→ Task
Please return the lines below verbatim, beginning at the one that has "ATOM 13 O O" and stopping after the one that has "ATOM 27 N N", and add no other lines.

→ Data excerpts
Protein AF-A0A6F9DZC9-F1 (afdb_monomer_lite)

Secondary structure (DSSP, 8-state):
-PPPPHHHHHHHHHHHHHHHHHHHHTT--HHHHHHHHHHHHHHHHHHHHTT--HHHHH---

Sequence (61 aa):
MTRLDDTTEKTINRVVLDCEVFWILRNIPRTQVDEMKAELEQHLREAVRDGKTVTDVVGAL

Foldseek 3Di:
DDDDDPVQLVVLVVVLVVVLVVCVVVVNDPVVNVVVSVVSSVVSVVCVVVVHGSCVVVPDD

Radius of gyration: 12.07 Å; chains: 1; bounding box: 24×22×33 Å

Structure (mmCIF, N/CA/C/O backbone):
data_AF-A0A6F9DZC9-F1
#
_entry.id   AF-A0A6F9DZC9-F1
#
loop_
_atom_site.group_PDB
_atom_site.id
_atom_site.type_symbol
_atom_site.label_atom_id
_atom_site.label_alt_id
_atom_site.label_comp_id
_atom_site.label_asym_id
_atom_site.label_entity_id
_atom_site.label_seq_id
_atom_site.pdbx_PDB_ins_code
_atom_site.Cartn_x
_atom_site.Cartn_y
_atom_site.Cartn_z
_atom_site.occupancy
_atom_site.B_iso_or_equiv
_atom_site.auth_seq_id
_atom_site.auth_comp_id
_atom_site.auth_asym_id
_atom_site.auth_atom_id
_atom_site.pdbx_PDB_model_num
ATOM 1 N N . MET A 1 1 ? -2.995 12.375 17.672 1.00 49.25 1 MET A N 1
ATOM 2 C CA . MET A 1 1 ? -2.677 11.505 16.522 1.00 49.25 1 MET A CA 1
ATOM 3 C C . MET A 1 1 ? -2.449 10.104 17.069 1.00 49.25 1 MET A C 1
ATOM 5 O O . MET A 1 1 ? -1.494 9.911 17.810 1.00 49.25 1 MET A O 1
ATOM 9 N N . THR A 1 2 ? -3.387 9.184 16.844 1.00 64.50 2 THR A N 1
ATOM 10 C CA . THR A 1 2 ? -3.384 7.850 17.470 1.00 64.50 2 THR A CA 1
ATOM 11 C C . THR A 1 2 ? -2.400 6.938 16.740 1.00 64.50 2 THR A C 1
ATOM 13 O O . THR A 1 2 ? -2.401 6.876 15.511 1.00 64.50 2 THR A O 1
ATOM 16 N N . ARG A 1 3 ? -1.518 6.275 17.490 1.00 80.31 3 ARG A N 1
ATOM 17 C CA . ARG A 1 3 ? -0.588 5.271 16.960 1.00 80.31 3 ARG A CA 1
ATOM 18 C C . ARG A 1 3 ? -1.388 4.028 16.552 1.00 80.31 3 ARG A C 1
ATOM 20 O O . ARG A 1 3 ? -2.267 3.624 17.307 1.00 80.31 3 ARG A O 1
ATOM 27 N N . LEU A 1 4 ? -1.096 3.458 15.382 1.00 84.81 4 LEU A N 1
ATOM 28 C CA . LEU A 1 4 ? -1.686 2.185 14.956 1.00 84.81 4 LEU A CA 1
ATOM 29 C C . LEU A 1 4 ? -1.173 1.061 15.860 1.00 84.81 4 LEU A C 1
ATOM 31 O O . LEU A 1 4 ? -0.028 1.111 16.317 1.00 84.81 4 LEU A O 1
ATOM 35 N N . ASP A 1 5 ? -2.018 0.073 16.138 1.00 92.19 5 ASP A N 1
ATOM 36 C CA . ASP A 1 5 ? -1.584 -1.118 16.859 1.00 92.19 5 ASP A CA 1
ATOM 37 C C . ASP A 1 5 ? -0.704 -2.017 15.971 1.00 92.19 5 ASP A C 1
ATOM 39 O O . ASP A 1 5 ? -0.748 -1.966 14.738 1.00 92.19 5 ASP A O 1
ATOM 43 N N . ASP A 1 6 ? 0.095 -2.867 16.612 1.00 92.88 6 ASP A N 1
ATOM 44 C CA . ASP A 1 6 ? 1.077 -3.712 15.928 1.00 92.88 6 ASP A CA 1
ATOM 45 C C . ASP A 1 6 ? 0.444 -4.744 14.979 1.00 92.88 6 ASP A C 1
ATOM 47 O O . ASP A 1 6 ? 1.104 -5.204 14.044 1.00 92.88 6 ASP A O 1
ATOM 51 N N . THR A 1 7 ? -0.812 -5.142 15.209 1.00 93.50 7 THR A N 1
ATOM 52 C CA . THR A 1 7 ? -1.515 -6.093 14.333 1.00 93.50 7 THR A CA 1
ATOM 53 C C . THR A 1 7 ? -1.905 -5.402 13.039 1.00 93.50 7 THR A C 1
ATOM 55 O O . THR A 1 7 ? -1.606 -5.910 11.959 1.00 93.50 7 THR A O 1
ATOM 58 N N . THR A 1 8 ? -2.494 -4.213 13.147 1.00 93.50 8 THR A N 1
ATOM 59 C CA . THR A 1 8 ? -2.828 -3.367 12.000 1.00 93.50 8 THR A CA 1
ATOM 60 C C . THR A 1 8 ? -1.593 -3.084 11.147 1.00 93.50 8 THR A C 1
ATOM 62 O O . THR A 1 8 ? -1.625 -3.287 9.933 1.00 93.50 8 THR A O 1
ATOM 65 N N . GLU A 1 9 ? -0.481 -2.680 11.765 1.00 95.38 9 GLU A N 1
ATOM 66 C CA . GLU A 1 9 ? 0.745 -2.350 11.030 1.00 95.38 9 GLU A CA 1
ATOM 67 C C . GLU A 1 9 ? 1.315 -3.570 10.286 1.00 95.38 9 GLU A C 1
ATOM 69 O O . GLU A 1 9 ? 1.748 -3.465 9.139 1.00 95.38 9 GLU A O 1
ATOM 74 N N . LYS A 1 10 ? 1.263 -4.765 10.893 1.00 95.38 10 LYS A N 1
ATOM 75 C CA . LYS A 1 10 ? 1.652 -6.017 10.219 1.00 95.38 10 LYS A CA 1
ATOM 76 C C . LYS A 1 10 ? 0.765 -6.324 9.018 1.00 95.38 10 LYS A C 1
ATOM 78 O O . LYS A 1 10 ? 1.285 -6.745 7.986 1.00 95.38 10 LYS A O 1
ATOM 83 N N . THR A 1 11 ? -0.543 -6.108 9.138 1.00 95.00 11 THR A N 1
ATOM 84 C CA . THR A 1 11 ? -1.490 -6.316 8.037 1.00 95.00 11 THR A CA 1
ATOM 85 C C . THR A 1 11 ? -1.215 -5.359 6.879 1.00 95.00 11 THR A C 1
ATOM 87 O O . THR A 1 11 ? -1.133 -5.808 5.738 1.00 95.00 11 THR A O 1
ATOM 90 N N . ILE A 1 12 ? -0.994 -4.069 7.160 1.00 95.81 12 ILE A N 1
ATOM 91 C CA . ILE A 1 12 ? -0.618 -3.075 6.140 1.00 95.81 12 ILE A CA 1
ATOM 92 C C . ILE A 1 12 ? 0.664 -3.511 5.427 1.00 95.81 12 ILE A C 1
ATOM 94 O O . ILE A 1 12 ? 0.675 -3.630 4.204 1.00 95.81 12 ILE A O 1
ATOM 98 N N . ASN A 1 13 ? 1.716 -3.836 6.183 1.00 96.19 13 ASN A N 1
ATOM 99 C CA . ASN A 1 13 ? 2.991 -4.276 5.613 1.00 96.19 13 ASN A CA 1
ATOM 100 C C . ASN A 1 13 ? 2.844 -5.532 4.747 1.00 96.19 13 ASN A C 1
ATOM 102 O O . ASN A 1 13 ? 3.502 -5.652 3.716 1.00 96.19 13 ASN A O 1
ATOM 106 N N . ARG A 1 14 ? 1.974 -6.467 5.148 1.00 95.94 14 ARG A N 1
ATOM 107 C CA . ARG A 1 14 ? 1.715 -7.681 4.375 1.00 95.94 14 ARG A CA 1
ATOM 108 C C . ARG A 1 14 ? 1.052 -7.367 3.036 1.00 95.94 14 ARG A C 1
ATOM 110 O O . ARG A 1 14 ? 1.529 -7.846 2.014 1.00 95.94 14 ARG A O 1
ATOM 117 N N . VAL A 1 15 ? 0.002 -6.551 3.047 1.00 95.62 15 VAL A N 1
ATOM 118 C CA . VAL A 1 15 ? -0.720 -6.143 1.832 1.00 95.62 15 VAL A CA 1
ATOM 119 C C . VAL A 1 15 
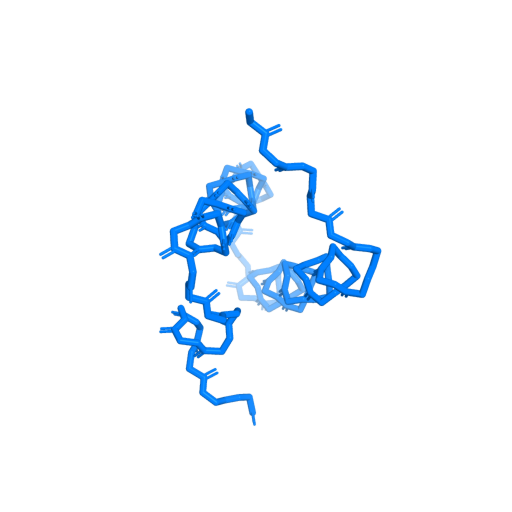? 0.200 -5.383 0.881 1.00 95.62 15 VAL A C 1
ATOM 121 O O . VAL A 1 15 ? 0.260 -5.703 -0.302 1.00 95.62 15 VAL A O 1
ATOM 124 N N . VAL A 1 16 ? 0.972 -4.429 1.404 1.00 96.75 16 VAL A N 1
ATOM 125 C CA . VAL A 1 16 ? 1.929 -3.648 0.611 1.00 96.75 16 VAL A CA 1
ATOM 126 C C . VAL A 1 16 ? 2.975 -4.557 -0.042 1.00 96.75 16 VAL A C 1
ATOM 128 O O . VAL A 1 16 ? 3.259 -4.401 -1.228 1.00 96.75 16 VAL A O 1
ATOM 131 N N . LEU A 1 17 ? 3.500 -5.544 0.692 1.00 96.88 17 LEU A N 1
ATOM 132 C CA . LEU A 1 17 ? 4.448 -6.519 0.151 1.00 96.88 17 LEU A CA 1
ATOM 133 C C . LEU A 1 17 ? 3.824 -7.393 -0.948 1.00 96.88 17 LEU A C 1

→ Answer section
ATOM 13 O O . THR A 1 2 ? -2.401 6.876 15.511 1.00 64.50 2 THR A O 1
ATOM 16 N N . ARG A 1 3 ? -1.518 6.275 17.490 1.00 80.31 3 ARG A N 1
ATOM 17 C CA . ARG A 1 3 ? -0.588 5.271 16.960 1.00 80.31 3 ARG A CA 1
ATOM 18 C C . ARG A 1 3 ? -1.388 4.028 16.552 1.00 80.31 3 ARG A C 1
ATOM 20 O O . ARG A 1 3 ? -2.267 3.624 17.307 1.00 80.31 3 ARG A O 1
ATOM 27 N N . LEU A 1 4 ? -1.096 3.458 15.382 1.00 84.81 4 LEU A N 1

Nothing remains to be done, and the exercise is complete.